New media like MTV, hip-hop music, and the blockbuster film infuse popular culture globally. Deregulation and globalization transform business, powered by more-conservative economic policies: Reaganomics in the US and Thatcherism in Britain. Public health benefits from advancements such as magnetic resonance imaging (MRI), recombinant DNA, new biotech drugs, and immunosuppressants for improved transplant success.
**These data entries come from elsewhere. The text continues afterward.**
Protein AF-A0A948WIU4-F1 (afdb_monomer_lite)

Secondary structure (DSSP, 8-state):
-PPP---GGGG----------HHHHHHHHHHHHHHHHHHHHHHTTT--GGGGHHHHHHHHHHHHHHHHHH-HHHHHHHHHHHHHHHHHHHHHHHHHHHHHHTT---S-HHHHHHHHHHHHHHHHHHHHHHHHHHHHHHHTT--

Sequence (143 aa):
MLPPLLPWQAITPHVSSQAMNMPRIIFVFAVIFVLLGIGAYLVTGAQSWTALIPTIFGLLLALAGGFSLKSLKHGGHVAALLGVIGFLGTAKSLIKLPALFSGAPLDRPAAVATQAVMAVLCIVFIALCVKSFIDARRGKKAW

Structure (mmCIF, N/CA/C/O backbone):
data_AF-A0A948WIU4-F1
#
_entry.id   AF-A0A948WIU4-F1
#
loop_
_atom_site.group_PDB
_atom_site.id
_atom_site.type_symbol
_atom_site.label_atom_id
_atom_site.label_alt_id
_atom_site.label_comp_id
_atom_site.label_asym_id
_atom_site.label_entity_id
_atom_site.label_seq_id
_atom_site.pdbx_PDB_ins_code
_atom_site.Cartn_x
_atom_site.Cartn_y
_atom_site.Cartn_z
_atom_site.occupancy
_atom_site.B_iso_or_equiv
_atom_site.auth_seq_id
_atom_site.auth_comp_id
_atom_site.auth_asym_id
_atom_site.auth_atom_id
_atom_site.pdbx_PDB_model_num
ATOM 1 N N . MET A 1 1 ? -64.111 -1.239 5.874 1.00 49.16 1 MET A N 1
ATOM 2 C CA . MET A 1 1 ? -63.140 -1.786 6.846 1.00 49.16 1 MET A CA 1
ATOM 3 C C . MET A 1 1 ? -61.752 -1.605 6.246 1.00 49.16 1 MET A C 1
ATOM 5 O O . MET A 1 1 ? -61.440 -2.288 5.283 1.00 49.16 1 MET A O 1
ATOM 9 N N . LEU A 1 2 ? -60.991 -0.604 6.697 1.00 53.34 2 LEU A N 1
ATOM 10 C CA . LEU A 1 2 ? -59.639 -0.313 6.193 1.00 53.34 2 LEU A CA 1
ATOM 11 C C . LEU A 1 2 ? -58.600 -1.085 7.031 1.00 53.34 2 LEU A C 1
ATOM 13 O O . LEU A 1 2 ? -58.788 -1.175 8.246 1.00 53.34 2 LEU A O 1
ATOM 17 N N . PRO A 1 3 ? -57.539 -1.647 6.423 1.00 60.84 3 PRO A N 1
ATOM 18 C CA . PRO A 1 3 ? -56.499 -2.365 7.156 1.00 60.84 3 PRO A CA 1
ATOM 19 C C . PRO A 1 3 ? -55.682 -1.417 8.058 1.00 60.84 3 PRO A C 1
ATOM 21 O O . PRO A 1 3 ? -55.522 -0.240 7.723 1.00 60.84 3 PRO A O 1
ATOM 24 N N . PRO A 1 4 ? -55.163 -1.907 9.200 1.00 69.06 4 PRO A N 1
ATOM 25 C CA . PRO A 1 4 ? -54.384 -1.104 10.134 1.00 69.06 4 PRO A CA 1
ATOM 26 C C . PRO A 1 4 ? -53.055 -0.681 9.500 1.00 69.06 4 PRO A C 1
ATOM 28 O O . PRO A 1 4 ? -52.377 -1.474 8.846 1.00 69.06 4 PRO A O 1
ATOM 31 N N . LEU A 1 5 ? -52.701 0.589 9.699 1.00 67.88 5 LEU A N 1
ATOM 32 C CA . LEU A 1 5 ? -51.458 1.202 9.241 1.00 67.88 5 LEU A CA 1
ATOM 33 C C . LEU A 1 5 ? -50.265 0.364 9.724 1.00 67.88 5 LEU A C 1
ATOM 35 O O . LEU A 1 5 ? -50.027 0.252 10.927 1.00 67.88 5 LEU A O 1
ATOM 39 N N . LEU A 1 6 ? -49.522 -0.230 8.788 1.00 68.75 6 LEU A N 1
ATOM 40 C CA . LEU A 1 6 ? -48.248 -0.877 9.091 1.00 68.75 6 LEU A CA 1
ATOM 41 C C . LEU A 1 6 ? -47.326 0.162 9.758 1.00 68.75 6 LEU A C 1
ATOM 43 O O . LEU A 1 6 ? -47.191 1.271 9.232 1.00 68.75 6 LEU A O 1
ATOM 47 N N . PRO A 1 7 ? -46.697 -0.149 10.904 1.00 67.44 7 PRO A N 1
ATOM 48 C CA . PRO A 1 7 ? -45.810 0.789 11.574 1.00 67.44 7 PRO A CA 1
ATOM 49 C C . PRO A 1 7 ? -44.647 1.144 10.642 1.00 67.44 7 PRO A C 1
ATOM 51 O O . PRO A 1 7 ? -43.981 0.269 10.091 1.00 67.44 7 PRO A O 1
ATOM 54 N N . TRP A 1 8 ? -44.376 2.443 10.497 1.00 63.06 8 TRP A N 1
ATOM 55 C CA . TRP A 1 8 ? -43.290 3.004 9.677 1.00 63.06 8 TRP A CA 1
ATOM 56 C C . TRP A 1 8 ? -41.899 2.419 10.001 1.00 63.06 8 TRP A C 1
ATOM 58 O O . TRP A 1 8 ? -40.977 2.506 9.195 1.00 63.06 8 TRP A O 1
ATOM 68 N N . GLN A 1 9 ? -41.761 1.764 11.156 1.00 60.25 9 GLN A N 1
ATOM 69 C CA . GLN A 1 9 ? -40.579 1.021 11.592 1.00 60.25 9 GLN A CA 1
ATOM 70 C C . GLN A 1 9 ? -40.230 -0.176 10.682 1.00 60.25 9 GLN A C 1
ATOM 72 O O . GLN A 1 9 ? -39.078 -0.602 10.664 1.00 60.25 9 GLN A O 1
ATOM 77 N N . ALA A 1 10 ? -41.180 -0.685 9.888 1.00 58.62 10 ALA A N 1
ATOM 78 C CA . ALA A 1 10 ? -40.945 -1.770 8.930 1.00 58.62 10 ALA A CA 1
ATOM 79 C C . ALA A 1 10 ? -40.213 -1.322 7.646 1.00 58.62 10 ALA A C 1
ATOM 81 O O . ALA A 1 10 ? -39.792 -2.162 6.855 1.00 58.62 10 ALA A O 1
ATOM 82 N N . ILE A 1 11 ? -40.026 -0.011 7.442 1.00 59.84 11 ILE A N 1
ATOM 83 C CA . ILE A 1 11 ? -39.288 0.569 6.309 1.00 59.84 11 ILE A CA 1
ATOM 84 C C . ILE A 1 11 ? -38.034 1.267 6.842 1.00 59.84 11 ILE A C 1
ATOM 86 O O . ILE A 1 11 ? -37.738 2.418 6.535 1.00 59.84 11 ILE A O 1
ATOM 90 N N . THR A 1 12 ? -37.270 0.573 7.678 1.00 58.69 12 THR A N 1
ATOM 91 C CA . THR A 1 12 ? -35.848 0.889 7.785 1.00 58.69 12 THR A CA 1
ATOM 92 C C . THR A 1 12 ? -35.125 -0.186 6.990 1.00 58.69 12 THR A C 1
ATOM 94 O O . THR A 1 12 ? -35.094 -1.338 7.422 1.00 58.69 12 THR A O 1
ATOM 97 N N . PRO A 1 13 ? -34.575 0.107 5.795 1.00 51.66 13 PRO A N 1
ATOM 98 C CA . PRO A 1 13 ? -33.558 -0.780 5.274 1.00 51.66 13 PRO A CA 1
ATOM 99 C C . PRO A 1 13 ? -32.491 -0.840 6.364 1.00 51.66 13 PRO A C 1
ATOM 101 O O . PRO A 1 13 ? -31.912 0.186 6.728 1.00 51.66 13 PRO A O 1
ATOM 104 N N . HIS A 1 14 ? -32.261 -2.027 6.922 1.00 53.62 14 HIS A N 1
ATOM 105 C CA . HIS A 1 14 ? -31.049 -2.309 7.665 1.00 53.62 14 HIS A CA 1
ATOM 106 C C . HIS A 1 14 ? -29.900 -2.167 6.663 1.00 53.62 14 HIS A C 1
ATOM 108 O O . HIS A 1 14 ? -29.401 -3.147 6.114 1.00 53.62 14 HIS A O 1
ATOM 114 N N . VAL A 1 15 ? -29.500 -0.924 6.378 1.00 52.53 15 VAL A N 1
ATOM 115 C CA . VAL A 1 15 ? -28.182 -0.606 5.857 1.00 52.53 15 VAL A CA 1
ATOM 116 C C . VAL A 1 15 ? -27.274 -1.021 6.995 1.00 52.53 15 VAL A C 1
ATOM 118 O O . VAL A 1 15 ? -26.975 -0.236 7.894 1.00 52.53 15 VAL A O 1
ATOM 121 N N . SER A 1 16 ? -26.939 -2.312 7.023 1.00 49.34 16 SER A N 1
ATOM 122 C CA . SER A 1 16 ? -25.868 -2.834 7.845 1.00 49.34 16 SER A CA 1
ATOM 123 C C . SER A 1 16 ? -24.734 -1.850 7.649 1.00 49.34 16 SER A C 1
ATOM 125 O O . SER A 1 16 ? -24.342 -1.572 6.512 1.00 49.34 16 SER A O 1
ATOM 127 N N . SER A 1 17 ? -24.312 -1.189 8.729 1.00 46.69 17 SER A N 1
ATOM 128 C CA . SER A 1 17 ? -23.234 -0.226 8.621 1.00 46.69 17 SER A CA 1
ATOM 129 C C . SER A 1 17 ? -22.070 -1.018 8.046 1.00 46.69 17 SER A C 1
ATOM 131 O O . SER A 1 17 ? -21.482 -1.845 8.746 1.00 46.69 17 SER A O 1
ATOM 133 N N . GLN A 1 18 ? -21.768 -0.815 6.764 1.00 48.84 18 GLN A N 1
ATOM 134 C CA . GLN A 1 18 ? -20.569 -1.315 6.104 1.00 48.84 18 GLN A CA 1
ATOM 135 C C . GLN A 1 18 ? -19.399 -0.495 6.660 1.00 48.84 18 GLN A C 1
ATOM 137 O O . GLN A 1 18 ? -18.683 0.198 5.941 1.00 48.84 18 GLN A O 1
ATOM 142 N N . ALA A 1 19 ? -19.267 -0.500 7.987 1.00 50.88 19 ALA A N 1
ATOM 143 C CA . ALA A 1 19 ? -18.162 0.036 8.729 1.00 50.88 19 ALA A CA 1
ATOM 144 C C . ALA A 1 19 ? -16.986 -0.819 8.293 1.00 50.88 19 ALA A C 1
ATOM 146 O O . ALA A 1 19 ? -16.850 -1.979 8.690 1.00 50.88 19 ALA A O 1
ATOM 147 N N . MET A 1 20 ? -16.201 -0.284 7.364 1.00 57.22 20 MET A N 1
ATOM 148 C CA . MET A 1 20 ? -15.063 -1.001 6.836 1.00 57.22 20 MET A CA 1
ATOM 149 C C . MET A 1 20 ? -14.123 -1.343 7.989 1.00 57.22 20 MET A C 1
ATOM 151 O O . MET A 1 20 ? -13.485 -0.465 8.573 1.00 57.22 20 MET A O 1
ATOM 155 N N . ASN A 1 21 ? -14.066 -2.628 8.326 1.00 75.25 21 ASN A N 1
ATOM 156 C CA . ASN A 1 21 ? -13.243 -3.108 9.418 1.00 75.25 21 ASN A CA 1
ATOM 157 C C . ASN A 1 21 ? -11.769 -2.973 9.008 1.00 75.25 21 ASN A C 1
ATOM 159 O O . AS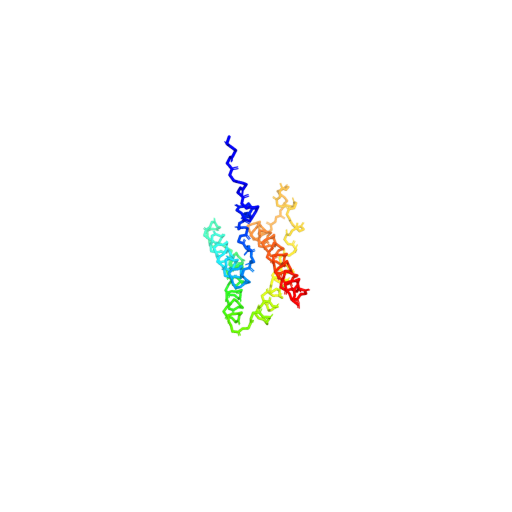N A 1 21 ? -11.314 -3.673 8.102 1.00 75.25 21 ASN A O 1
ATOM 163 N N . MET A 1 22 ? -11.033 -2.053 9.637 1.00 79.69 22 MET A N 1
ATOM 164 C CA . MET A 1 22 ? -9.655 -1.698 9.258 1.00 79.69 22 MET A CA 1
ATOM 165 C C . MET A 1 22 ? -8.724 -2.897 9.043 1.00 79.69 22 MET A C 1
ATOM 167 O O . MET A 1 22 ? -8.074 -2.944 7.999 1.00 79.69 22 MET A O 1
ATOM 171 N N . PRO A 1 23 ? -8.670 -3.898 9.945 1.00 86.06 23 PRO A N 1
ATOM 172 C CA . PRO A 1 23 ? -7.837 -5.080 9.736 1.00 86.06 23 PRO A CA 1
ATOM 173 C C . PRO A 1 23 ? -8.184 -5.826 8.446 1.00 86.06 23 PRO A C 1
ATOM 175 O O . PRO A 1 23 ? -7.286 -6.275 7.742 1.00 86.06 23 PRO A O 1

Meanwhile, the first reported cases of HIV/AIDS (1981) soon emerge into a global public-health emergency.
Welcome to the 80s.
Historians consider the 80s to be the transition point between two “super-eras” of the 20th century (1945-1989 and 1989-present), linking the Cold War industrial era to the globalized digital age. This so-called “hinge” decade quietly reshapes the global system in ways that still define the 21st century.
IBM launches the IBM Personal Computer in 1981, accelerating office computing, with the Apple Macintosh and its GUI following three years later. The birth of the early internet and the personal computer revolution foretell the huge role that digital technology will play in our lives and work.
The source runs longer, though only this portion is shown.